Congressman Mike Michaud has hired several well-known state-level political activists for his run for the Blaine House, which is likely to center around Michaud maintaining his strength in the 2nd congressional district while building support in the south.
Some of the top officials in the campaign are well-known in political circles for their exhaustive grassroots-level work on several recent elections and policy campaigns.
Michaud has hired Matt McTighe of York for the all-important role of campaign manager. McTighe, who according to a press release has 14 years of working in political strategy, undoubtedly was attractive to the campaign for leading a successful campaign in 2012 that resulted in a successful same-sex marriage ballot initiative.
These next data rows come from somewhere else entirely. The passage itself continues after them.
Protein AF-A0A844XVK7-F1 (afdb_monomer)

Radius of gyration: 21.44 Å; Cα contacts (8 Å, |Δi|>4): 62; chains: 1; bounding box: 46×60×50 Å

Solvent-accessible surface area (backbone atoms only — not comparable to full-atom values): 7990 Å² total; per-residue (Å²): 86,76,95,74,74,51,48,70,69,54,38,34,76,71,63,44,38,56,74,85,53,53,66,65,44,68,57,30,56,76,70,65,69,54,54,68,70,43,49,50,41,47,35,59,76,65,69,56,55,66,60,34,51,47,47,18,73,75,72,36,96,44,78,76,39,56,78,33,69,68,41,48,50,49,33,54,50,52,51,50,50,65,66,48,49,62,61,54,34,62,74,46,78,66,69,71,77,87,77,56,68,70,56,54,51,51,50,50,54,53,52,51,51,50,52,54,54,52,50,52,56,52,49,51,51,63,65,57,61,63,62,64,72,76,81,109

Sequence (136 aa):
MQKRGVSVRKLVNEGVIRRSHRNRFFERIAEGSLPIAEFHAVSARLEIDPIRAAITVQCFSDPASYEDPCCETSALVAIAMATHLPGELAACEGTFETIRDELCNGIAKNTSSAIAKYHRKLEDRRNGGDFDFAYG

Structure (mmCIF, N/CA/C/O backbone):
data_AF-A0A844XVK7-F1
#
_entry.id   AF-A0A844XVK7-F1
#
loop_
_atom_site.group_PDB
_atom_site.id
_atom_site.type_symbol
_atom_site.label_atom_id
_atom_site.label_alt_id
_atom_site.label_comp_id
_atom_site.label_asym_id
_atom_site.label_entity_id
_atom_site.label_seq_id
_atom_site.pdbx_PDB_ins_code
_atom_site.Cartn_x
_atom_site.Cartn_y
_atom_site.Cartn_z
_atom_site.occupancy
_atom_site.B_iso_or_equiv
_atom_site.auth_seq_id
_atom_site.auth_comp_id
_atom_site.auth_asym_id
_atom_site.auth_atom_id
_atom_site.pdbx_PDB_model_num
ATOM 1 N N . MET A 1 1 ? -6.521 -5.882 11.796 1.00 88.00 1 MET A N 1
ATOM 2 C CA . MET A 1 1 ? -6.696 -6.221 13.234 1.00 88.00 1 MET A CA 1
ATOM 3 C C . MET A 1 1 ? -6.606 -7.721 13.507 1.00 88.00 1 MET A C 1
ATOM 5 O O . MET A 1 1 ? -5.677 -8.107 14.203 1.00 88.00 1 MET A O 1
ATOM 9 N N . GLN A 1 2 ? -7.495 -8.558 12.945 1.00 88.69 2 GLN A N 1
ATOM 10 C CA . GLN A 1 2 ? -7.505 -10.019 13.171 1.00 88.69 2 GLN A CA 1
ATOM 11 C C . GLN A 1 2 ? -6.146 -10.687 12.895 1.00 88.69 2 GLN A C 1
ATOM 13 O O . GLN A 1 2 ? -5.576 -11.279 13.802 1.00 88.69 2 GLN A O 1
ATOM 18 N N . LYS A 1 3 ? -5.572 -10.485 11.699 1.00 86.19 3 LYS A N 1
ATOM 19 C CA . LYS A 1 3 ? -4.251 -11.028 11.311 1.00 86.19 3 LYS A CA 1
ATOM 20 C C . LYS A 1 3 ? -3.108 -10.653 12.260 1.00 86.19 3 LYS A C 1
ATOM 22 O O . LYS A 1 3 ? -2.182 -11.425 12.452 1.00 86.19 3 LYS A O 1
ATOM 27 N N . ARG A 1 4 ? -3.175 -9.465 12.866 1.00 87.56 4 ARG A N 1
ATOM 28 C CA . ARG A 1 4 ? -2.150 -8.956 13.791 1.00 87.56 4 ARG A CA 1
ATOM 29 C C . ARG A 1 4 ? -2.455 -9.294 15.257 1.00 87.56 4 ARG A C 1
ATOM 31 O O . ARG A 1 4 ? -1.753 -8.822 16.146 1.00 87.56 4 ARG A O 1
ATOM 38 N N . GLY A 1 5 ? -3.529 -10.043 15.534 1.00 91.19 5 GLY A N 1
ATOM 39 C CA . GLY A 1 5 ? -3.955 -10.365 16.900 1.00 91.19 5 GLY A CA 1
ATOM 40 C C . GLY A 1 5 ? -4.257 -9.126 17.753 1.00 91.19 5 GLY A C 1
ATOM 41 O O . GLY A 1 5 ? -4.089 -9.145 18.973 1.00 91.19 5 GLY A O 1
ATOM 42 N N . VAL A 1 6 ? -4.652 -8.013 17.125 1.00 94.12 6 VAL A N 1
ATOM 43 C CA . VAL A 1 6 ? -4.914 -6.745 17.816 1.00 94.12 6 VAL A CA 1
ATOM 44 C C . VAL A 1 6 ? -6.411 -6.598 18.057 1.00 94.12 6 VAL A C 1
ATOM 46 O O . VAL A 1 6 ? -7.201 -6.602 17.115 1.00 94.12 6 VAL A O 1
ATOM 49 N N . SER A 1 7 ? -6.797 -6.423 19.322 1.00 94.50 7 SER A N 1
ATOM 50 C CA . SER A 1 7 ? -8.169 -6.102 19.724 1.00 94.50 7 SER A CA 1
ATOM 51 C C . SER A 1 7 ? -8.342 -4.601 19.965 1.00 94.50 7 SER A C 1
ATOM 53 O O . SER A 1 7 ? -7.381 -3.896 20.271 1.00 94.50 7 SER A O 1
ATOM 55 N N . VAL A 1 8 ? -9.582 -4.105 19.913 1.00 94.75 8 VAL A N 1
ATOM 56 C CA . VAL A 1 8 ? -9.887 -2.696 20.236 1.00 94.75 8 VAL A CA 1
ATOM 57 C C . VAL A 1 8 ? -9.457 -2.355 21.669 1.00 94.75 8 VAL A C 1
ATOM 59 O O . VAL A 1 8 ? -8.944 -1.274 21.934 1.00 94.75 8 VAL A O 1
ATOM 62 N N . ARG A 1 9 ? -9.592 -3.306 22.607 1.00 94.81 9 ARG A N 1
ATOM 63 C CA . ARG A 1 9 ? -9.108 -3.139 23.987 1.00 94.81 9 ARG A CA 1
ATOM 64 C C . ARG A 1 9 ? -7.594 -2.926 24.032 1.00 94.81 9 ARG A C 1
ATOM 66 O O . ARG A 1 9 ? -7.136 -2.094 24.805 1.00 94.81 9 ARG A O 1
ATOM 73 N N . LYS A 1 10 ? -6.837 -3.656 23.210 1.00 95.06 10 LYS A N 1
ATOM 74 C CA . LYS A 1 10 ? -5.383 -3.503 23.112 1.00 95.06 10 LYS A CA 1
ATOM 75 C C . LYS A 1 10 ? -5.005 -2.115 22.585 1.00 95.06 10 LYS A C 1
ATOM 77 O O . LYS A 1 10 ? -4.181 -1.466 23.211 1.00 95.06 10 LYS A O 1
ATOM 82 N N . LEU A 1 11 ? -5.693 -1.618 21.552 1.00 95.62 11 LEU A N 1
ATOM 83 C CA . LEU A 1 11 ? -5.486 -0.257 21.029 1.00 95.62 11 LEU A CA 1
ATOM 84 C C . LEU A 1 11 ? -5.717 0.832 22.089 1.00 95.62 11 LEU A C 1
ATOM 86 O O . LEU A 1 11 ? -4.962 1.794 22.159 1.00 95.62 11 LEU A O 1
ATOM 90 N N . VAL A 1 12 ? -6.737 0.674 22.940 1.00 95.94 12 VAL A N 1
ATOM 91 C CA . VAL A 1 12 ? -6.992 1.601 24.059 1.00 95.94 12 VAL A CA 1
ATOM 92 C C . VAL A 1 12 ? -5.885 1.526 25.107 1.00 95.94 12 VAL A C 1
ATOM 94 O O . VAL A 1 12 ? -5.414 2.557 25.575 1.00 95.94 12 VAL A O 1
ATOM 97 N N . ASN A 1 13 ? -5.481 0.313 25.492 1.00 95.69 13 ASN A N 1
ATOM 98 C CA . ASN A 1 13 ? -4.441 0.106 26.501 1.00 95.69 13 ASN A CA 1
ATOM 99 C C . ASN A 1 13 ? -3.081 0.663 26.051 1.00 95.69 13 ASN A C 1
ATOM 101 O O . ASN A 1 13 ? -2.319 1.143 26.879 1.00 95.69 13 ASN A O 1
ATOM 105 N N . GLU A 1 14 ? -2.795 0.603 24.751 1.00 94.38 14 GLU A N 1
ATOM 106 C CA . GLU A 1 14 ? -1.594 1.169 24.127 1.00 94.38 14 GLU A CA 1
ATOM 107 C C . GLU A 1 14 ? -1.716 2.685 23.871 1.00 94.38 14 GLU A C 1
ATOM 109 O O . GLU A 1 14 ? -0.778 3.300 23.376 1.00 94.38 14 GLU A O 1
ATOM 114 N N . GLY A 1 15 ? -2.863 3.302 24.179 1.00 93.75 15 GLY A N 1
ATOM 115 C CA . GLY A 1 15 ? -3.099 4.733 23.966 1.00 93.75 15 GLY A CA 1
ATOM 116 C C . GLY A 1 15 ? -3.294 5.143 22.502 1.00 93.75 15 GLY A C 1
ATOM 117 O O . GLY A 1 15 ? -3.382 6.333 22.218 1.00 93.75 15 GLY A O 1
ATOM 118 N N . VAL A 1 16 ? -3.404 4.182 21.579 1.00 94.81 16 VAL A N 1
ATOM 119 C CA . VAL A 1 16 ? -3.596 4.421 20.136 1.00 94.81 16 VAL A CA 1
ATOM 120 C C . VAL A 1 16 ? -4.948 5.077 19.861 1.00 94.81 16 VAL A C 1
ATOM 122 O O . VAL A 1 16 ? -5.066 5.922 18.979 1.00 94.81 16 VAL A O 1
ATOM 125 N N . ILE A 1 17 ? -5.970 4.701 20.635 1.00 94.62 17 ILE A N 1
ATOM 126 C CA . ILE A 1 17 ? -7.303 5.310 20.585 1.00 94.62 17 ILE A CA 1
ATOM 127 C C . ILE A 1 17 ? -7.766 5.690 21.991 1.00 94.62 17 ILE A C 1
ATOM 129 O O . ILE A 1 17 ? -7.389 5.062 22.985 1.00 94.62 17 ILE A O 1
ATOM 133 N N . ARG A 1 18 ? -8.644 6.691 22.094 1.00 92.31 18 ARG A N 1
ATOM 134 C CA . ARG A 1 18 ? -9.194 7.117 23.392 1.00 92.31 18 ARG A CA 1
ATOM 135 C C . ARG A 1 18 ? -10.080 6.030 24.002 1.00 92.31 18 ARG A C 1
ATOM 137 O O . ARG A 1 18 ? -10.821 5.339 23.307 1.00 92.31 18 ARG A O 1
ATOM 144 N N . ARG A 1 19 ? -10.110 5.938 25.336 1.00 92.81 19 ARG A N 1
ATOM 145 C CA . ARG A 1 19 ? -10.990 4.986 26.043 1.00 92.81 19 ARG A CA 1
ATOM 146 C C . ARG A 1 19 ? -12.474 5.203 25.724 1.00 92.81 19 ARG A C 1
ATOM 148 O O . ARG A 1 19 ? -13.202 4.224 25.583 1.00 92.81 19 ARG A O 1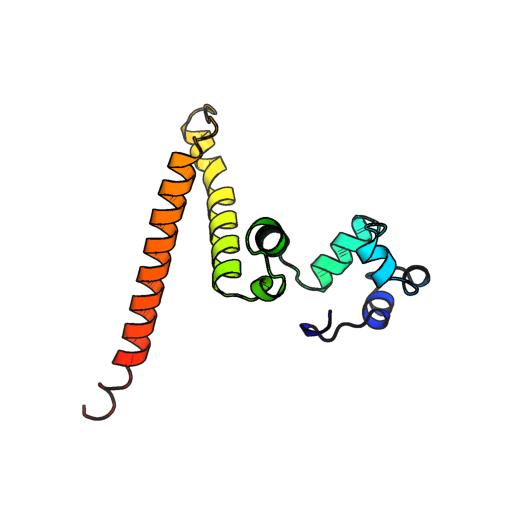
ATOM 155 N N . SER A 1 20 ? -12.903 6.456 25.566 1.00 91.06 20 SER A N 1
ATOM 156 C CA . SER A 1 20 ? -14.267 6.816 25.147 1.00 91.06 20 SER A CA 1
ATOM 157 C C . SER A 1 20 ? -14.602 6.347 23.727 1.00 91.06 20 SER A C 1
ATOM 159 O O . SER A 1 20 ? -15.760 6.089 23.424 1.00 91.06 20 SER A O 1
ATOM 161 N N . HIS A 1 21 ? -13.591 6.188 22.874 1.00 90.31 21 HIS A N 1
ATOM 162 C CA . HIS A 1 21 ? -13.716 5.802 21.468 1.00 90.31 21 HIS A CA 1
ATOM 163 C C . HIS A 1 21 ? -13.699 4.281 21.254 1.00 90.31 21 HIS A C 1
ATOM 165 O O . HIS A 1 21 ? -13.834 3.810 20.126 1.00 90.31 21 HIS A O 1
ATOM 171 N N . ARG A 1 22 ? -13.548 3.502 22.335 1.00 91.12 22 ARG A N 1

Another familiar face in Michaud’s campaign will be David Farmer, who has been tapped as a senior adviser on communications and policy. Farmer, who worked in Gov. John Baldacci’s communications office before becoming Baldacci’s deputy chief of staff, was also involved in the 2012 same-sex marriage initiative as a communications director of a group called Mainers United for Marriage. Farmer recently announced he’s suspending a column he wrote for the Bangor Daily News in order to increase his involvement in Michaud’s campaign.
Lizzy Reinholt, a spokeswoman for the Maine Democratic Party and past spokeswoman for several progressive causes, will serve as Michaud’s director of communications. In her new role, Reinholt will likely be the most public face of the Michaud campaign, other than Michaud, presumably.
Rick Redmond, who has worked for the Maine Democratic Party and President Barack Obama’s Maine Finance Committee, will oversee Michaud’s fund raising, which will undoubtedly require bringing in a total that’s measured in seven figures.
Jackie Potter, who in recent years has been a high-level adviser to Democratic U.S. Reps. Chellie Pingree and Tom Allen, will serve as Michaud’s community outreach director. That means she’ll work as a liaison between community leaders, organizations and businesses and the campaign.
“I wanted a diverse and experienced campaign team that will reflect my positive outlook for the state and help me spread my visions for how to get Maine back on track to men and women all over the state,” said Michaud in the release. “I was particularly impressed with the honest and uplifting tone Matt and David brought to last year’s campaign. I think the state could use a little more optimism in our political discourse if we’re going to remind Mainers and those looking to invest here that our best days are still ahead.”
UPDATE: Brent Littlefield, chief political adviser, sent along this response to Michaud’s hires: “A collection of Baldacci leftovers and those who have promoted ultra liberal causes.”